Why I Want my Little Boy to Fail
Working in the public school setting the past several years has made me aware of many things:
- lunchroom food sucks (but if you get in good with the lunchroom ladies...they'll hook you up)
- schools are dirty...I wash my hands until they're cracked and chapped
- sneak in the women's bathroom...it is always cleaner
- parents don't want their children to fail
Let's talk about that last one today.
I want my little boy to grow up knowing some success and some failure. I want him to be familiar with achievement and disappointment. I do not want my child to grow up in a bubble, never knowing struggles and never hearing the word "no". I do not want my five-month-old to be raised like so many kids I know, thinking that life will be handed to him on a silver platter, that everyone deserves a trophy, and that everyone gets an "A".
That's not real life.
" I hope the test won't show that we have failed. But if it comes to that, we'd rather the test showed our failure than yours. We're rooting for the truth to win out in you. We couldn't possibly do otherwise.

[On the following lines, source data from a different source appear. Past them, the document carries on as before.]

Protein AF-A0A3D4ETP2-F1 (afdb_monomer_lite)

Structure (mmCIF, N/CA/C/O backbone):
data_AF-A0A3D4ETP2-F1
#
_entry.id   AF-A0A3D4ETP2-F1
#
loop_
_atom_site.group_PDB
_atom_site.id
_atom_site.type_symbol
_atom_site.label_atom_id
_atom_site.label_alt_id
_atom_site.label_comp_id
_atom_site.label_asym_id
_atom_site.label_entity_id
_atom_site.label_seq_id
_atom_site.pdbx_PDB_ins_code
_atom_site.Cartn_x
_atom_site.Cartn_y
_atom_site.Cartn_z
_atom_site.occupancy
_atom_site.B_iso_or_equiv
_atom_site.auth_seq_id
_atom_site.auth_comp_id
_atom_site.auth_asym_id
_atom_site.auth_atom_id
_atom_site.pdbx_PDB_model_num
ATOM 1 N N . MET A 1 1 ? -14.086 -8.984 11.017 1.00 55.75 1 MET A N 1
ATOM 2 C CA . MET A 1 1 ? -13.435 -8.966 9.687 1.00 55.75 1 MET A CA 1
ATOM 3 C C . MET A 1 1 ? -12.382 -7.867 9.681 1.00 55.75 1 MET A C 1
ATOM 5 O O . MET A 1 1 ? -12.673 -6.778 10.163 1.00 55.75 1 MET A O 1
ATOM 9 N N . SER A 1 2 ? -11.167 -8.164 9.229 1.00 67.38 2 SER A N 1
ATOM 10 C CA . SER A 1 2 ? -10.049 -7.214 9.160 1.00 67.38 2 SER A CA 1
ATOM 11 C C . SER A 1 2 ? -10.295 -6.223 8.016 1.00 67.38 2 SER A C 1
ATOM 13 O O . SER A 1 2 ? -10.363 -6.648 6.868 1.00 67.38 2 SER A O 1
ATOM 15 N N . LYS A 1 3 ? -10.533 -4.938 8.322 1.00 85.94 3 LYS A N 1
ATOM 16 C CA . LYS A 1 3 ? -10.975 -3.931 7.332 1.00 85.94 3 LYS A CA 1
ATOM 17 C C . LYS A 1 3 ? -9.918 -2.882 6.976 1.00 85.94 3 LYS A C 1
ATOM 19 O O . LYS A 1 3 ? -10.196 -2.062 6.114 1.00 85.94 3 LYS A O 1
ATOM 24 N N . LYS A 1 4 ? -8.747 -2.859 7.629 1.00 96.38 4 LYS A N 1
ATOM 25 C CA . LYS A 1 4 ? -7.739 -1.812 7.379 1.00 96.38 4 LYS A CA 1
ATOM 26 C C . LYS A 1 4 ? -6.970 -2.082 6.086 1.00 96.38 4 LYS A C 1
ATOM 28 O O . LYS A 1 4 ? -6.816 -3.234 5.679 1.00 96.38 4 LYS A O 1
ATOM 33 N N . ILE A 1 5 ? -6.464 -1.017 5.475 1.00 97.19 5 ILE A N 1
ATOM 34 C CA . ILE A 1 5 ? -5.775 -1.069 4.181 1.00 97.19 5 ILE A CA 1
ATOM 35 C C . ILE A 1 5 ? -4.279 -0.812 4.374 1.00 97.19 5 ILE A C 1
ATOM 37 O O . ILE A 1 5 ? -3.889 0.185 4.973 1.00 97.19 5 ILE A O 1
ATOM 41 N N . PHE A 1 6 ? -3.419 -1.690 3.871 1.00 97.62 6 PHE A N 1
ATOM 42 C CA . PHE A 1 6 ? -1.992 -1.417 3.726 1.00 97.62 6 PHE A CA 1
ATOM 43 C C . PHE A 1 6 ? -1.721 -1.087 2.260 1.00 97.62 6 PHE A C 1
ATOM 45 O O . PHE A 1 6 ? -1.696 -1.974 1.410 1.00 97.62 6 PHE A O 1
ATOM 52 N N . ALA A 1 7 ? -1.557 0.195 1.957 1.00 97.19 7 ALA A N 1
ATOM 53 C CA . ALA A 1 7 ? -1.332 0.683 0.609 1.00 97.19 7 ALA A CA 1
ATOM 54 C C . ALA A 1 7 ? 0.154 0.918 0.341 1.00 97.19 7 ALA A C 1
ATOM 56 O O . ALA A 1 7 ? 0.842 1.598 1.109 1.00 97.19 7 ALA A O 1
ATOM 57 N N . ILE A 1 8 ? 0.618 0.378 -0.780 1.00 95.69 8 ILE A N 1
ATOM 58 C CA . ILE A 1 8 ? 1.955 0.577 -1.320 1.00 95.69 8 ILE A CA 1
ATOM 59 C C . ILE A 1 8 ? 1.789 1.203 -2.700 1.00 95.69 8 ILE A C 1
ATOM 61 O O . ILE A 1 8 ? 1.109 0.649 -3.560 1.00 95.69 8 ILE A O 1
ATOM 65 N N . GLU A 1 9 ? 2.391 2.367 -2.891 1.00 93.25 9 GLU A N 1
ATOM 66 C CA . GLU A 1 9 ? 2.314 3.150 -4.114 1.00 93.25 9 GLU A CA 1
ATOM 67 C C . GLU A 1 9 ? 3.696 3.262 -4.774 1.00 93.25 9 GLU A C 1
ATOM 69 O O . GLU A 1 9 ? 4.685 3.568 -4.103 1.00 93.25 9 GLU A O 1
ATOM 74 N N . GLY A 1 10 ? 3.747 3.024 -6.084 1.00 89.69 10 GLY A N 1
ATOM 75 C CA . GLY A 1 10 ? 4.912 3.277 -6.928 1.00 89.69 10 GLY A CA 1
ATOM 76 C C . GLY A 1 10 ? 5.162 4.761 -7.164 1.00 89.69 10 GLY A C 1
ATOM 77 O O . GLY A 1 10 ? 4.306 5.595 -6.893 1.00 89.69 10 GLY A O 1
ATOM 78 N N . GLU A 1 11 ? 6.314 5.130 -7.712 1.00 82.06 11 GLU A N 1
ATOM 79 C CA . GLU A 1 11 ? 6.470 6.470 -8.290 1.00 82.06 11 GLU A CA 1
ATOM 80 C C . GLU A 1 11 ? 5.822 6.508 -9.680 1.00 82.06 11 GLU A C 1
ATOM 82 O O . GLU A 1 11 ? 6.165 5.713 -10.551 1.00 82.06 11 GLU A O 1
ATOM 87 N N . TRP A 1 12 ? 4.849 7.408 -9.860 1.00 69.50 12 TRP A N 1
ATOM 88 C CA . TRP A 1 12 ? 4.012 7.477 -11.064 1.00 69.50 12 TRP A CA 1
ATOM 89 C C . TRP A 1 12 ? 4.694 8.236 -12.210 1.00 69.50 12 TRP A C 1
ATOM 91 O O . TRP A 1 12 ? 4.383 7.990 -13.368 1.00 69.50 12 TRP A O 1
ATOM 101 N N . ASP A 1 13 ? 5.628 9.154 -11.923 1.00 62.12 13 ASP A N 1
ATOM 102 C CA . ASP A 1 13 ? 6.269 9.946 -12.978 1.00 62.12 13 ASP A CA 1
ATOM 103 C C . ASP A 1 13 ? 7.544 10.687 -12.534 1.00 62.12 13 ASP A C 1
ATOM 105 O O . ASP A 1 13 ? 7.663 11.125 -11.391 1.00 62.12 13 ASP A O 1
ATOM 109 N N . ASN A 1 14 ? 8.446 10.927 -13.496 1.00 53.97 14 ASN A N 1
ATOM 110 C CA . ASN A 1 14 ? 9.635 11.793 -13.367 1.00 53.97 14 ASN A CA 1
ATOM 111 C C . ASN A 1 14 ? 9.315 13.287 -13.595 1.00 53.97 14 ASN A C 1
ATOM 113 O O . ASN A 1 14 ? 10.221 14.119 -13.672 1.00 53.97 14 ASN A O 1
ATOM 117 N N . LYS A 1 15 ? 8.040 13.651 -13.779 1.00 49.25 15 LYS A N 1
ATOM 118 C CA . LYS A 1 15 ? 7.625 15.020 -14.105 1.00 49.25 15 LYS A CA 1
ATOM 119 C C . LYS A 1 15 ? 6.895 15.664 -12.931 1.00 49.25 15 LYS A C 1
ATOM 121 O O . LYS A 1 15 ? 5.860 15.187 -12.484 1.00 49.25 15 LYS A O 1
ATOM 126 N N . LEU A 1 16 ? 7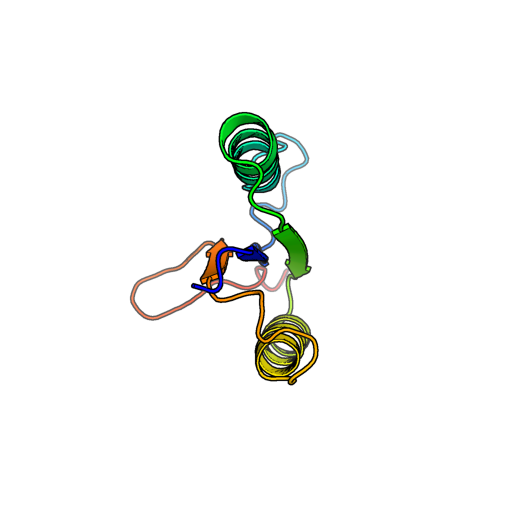.415 16.819 -12.515 1.00 45.75 16 LEU A N 1
ATOM 127 C CA . LEU A 1 16 ? 6.981 17.698 -11.413 1.00 45.75 16 LEU A CA 1
ATOM 128 C C . LEU A 1 16 ? 5.505 18.154 -11.443 1.00 45.75 16 LEU A C 1
ATOM 130 O O . LEU A 1 16 ? 5.066 18.866 -10.544 1.00 45.75 16 LEU A O 1
ATOM 134 N N . TYR A 1 17 ? 4.722 17.760 -12.448 1.00 47.59 17 TYR A N 1
ATOM 135 C CA . TYR A 1 17 ? 3.356 18.223 -12.659 1.00 47.59 17 TYR A CA 1
ATOM 136 C C . TYR A 1 17 ? 2.382 17.052 -12.702 1.00 47.59 17 TYR A C 1
ATOM 138 O O . TYR A 1 17 ? 1.845 16.745 -13.764 1.00 47.59 17 TYR A O 1
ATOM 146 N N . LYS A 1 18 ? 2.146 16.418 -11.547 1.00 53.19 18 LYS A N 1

We don't just put up with our limitations; we celebrate them, and then go on to celebrate every strength, every triumph of the truth in you. We pray hard that it will all come together in your lives." 2 Corinthians 13:4-6
Failure opens up many opportunities for conversation.
I think failure gives us more of a chance to talk than if we were always #WINNING at everything.
So how should we deal with failures? What do we do about shortcomings? How do we respond when those we care about miss the mark? When our imperfections become public knowledge...then what?
"Don't pick on people, jump on their failures, criticize their faults— unless, of course, you want the same treatment. That critical spirit has a way of boomeranging. It's easy to see a smudge on your neighbor's face and be oblivious to the ugly sneer on your own. Do you have the nerve to say, 'Let me wash your face for you,' when your own face is distorted by contempt? It's this whole traveling road-show mentality all over again, playing a holier-than-thou part instead of just living your part. Wipe that ugly sneer off your own face, and you might be fit to offer a washcloth to your neighbor." Matthew 7:1-3
- Acknowledge a failure. The truth will set you free.
- Give grace once the shortcoming has been recognized. A spoonful of sugar helps the medicine go down.